Project overview: Create videos of park rangers telling the stories behind artifacts from the Yosemite Museum.
How your support helps: With more than 5.5 million objects and archives, the Yosemite Museum collection is one of the largest and most diverse in the National Park Service. It includes paintings by Chiura Obata and survey stakes used by John Muir to study the Lyell Glacier. It contains a charcoal sketch of the chairlift from the Ahwahnee to Glacier Point that was proposed in the 1920s to attract the Olympics to the park. It includes ethnographic material, fine art, historical artifacts, architectural elements, photographs, publications, memorabilia, zoological specimens, historical maps, film, maps, and rare books.

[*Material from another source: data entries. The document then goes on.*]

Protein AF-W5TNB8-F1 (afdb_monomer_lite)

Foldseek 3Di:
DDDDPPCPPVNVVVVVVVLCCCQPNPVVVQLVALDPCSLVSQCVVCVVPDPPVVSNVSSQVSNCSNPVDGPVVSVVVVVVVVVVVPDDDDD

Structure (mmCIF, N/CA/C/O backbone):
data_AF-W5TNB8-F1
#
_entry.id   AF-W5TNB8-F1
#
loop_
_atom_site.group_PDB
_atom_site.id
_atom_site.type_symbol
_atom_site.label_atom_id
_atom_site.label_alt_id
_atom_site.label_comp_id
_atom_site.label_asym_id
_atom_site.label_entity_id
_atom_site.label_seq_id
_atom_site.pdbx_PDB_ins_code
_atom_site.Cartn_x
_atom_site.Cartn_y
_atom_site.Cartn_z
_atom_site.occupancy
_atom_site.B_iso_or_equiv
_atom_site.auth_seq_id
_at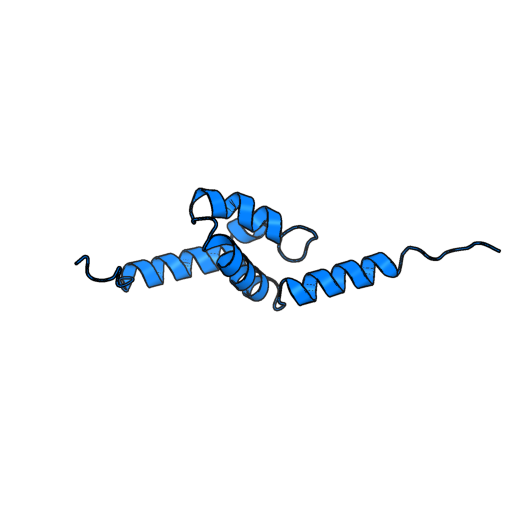om_site.auth_comp_id
_atom_site.auth_asym_id
_atom_site.auth_atom_id
_atom_site.pdbx_PDB_model_num
ATOM 1 N N . MET A 1 1 ? 27.492 9.892 -19.481 1.00 33.53 1 MET A N 1
ATOM 2 C CA . MET A 1 1 ? 26.645 10.495 -18.432 1.00 33.53 1 MET A CA 1
ATOM 3 C C . MET A 1 1 ? 25.206 10.278 -18.864 1.00 33.53 1 MET A C 1
ATOM 5 O O . MET A 1 1 ? 24.807 10.889 -19.843 1.00 33.53 1 MET A O 1
ATOM 9 N N . VAL A 1 2 ? 24.492 9.313 -18.274 1.00 37.28 2 VAL A N 1
ATOM 10 C CA . VAL A 1 2 ? 23.077 9.085 -18.614 1.00 37.28 2 VAL A CA 1
ATOM 11 C C . VAL A 1 2 ? 22.281 10.236 -18.004 1.00 37.28 2 VAL A C 1
ATOM 13 O O . VAL A 1 2 ? 22.315 10.439 -16.791 1.00 37.28 2 VAL A O 1
ATOM 16 N N . ALA A 1 3 ? 21.678 11.045 -18.875 1.00 38.91 3 ALA A N 1
ATOM 17 C CA . ALA A 1 3 ? 20.717 12.070 -18.502 1.00 38.91 3 ALA A CA 1
ATOM 18 C C . ALA A 1 3 ? 19.540 11.401 -17.785 1.00 38.91 3 ALA A C 1
ATOM 20 O O . ALA A 1 3 ? 19.177 10.269 -18.107 1.00 38.91 3 ALA A O 1
ATOM 21 N N . GLY A 1 4 ? 19.035 12.085 -16.761 1.00 41.06 4 GLY A N 1
ATOM 22 C CA . GLY A 1 4 ? 18.039 11.576 -15.833 1.00 41.06 4 GLY A CA 1
ATOM 23 C C . GLY A 1 4 ? 16.845 10.941 -16.533 1.00 41.06 4 GLY A C 1
ATOM 24 O O . GLY A 1 4 ? 16.441 11.335 -17.619 1.00 41.06 4 GLY A O 1
ATOM 25 N N . GLN A 1 5 ? 16.272 9.944 -15.872 1.00 50.66 5 GLN A N 1
ATOM 26 C CA . GLN A 1 5 ? 14.968 9.411 -16.220 1.00 50.66 5 GLN A CA 1
ATOM 27 C C . GLN A 1 5 ? 13.922 10.479 -15.872 1.00 50.66 5 GLN A C 1
ATOM 29 O O . GLN A 1 5 ? 13.348 10.488 -14.786 1.00 50.66 5 GLN A O 1
ATOM 34 N N . GLU A 1 6 ? 13.761 11.451 -16.765 1.00 43.31 6 GLU A N 1
ATOM 35 C CA . GLU A 1 6 ? 12.679 12.427 -16.749 1.00 43.31 6 GLU A CA 1
ATOM 36 C C . GLU A 1 6 ? 11.392 11.634 -16.970 1.00 43.31 6 GLU A C 1
ATOM 38 O O . GLU A 1 6 ? 11.123 11.156 -18.070 1.00 43.31 6 GLU A O 1
ATOM 43 N N . ALA A 1 7 ? 10.647 11.411 -15.882 1.00 46.34 7 ALA A N 1
ATOM 44 C CA . ALA A 1 7 ? 9.324 10.808 -15.914 1.00 46.34 7 ALA A CA 1
ATOM 45 C C . ALA A 1 7 ? 8.500 11.541 -16.977 1.00 46.34 7 ALA A C 1
ATOM 47 O O . ALA A 1 7 ? 8.102 12.693 -16.780 1.00 46.34 7 ALA A O 1
ATOM 48 N N . SER A 1 8 ? 8.298 10.908 -18.134 1.00 48.59 8 SER A N 1
ATOM 49 C CA . SER A 1 8 ? 7.585 11.556 -19.223 1.00 48.59 8 SER A CA 1
ATOM 50 C C . SER A 1 8 ? 6.144 11.816 -18.770 1.00 48.59 8 SER A C 1
ATOM 52 O O . SER A 1 8 ? 5.591 11.056 -17.971 1.00 48.59 8 SER A O 1
ATOM 54 N N . PRO A 1 9 ? 5.465 12.855 -19.279 1.00 51.47 9 PRO A N 1
ATOM 55 C CA . PRO A 1 9 ? 4.078 13.145 -18.902 1.00 51.47 9 PRO A CA 1
ATOM 56 C C . PRO A 1 9 ? 3.109 11.973 -19.175 1.00 51.47 9 PRO A C 1
ATOM 58 O O . PRO A 1 9 ? 2.035 11.907 -18.575 1.00 51.47 9 PRO A O 1
ATOM 61 N N . GLY A 1 10 ? 3.484 11.027 -20.048 1.00 51.53 10 GLY A N 1
ATOM 62 C CA . GLY A 1 10 ? 2.790 9.747 -20.235 1.00 51.53 10 GLY A CA 1
ATOM 63 C C . GLY A 1 10 ? 3.002 8.742 -19.092 1.00 51.53 10 GLY A C 1
ATOM 64 O O . GLY A 1 10 ? 2.050 8.061 -18.701 1.00 51.53 10 GLY A O 1
ATOM 65 N N . ASP A 1 11 ? 4.199 8.699 -18.504 1.00 54.88 11 ASP A N 1
ATOM 66 C CA . ASP A 1 11 ? 4.518 7.882 -17.327 1.00 54.88 11 ASP A CA 1
ATOM 67 C C . ASP A 1 11 ? 3.830 8.427 -16.079 1.00 54.88 11 ASP A C 1
ATOM 69 O O . ASP A 1 11 ? 3.293 7.652 -15.290 1.00 54.88 11 ASP A O 1
ATOM 73 N N . ALA A 1 12 ? 3.747 9.754 -15.932 1.00 56.56 12 ALA A N 1
ATOM 74 C CA . ALA A 1 12 ? 3.022 10.391 -14.832 1.00 56.56 12 ALA A CA 1
ATOM 75 C C . ALA A 1 12 ? 1.527 10.019 -14.844 1.00 56.56 12 ALA A C 1
ATOM 77 O O . ALA A 1 12 ? 1.008 9.521 -13.846 1.00 56.56 12 ALA A O 1
ATOM 78 N N . ARG A 1 13 ? 0.849 10.127 -15.999 1.00 60.56 13 ARG A N 1
ATOM 79 C CA . ARG A 1 13 ? -0.569 9.726 -16.128 1.00 60.56 13 ARG A CA 1
ATOM 80 C C . ARG A 1 13 ? -0.782 8.225 -15.943 1.00 60.56 13 ARG A C 1
ATOM 82 O O . ARG A 1 13 ? -1.810 7.807 -15.408 1.00 60.56 13 ARG A O 1
ATOM 89 N N . SER A 1 14 ? 0.160 7.406 -16.404 1.00 64.19 14 SER A N 1
ATOM 90 C CA . SER A 1 14 ? 0.115 5.953 -16.201 1.00 64.19 14 SER A CA 1
ATOM 91 C C . SER A 1 14 ? 0.300 5.606 -14.724 1.00 64.19 14 SER A C 1
ATOM 93 O O . SER A 1 14 ? -0.433 4.775 -14.190 1.00 64.19 14 SER A O 1
ATOM 95 N N . THR A 1 15 ? 1.183 6.328 -14.036 1.00 71.94 15 THR A N 1
ATOM 96 C CA . THR A 1 15 ? 1.401 6.220 -12.592 1.00 71.94 15 THR A CA 1
ATOM 97 C C . THR A 1 15 ? 0.162 6.655 -11.819 1.00 71.94 15 THR A C 1
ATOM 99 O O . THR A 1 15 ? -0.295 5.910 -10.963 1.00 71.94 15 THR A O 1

The Yosemite Museum can only display a tiny fraction of this treasure trove, and only a small percentage of visitors ever make it to the museum. With your support, we have an opportunity to bring this collection to a far greater audience through social media.
This year: In 2022, Conservancy funding will enable park staff and interns to produce a series of five 90-second videos highlighting five key artifacts. These videos will be shared on the park website and social media sites, expanding the park’s reach far beyond the physical museum and bringing an appreciation of Yosemite’s unique history to new audiences.

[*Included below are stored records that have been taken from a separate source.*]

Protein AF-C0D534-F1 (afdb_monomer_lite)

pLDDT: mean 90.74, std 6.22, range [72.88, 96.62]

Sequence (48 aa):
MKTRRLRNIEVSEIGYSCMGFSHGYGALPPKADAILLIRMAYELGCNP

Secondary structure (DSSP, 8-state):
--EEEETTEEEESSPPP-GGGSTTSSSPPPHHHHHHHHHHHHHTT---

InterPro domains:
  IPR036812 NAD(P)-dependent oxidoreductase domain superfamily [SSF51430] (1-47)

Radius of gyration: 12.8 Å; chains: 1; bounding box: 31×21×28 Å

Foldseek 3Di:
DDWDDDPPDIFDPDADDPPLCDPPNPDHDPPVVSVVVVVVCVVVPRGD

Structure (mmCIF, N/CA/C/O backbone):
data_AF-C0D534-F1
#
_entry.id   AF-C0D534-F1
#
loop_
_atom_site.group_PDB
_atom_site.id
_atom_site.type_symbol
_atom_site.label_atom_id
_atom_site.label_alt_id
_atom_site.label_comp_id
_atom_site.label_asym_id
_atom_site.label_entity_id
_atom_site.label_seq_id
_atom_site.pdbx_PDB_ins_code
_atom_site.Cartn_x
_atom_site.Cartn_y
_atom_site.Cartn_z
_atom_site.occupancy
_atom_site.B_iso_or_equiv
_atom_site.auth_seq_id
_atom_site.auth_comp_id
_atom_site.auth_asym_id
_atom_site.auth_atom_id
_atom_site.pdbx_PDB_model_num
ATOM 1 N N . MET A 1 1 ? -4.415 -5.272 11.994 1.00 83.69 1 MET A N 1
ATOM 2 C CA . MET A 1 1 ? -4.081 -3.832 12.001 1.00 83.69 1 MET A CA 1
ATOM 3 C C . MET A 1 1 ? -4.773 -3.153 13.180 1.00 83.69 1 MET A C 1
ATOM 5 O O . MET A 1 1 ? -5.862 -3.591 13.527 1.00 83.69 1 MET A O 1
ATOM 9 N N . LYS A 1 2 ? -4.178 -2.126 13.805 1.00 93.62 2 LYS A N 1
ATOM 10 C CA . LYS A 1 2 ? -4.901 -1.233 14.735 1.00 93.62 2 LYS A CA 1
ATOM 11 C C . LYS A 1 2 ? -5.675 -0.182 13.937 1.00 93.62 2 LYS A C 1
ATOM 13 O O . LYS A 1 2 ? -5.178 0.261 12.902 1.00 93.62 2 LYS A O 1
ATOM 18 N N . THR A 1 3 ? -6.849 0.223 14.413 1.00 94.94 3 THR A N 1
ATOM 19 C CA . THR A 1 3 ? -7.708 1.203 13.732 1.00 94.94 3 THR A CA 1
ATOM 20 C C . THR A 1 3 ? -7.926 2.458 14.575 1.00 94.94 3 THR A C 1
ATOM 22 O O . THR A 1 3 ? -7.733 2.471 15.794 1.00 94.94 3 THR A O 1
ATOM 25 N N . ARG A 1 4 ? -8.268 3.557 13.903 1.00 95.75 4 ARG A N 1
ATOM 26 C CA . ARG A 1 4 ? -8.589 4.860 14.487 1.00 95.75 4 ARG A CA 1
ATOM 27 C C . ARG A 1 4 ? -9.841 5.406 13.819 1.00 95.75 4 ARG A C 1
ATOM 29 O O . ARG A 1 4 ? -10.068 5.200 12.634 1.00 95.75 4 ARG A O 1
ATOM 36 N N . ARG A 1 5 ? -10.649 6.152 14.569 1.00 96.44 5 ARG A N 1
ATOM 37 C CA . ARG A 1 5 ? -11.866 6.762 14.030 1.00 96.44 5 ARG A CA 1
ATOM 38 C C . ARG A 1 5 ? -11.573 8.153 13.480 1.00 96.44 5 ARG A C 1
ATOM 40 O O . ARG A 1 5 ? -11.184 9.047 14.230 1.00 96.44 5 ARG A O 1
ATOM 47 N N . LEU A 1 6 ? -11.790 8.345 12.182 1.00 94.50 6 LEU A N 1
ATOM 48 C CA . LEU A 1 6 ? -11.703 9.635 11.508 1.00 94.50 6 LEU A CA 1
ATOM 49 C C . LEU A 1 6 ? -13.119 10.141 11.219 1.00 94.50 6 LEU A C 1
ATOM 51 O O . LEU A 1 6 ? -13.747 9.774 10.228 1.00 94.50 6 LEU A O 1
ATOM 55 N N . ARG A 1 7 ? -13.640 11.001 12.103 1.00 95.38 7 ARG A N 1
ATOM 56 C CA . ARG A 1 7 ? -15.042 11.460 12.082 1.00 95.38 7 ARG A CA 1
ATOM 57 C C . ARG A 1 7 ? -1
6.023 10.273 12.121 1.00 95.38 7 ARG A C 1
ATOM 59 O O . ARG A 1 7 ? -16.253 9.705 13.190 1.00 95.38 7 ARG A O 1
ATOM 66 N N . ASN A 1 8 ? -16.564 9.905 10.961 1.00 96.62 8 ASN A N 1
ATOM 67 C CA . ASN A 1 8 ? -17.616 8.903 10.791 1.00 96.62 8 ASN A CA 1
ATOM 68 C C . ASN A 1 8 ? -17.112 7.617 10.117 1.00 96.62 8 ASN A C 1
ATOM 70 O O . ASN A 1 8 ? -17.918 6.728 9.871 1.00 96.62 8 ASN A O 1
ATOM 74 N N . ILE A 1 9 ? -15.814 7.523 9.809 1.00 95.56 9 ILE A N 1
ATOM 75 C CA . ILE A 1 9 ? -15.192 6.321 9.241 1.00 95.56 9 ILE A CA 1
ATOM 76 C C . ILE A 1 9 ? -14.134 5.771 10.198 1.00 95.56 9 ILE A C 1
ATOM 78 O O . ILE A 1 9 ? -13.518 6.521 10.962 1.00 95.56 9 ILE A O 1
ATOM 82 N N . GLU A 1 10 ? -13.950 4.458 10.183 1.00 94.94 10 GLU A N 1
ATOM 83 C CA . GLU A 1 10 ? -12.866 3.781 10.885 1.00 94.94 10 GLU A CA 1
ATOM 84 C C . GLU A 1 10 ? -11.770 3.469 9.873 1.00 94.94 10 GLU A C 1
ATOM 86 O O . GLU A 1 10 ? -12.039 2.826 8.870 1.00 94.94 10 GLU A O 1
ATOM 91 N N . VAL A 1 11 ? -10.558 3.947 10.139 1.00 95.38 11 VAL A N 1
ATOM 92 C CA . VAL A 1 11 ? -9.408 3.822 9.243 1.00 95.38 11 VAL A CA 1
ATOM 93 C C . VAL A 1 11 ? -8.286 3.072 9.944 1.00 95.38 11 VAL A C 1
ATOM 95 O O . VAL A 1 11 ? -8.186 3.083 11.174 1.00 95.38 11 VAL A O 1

Artifacts will be chosen to support current priority park projects and topics. For example, interpretive ranger April Kuneida could present an Obata painting to amplify her current work on Obata’s history. Education ranger Anastasia Roy would choose an artifact that supports her teaching objectives with the new Virtual Learning Lab broadcasts.
These videos will help build public awareness and appreciation of Yosemite’s outstanding collection, as the museum approaches its 100th anniversary in 2025. This pilot effort will establish a workflow that paves the way for more videos to be added to the series beyond 2022, as the anniversary approaches.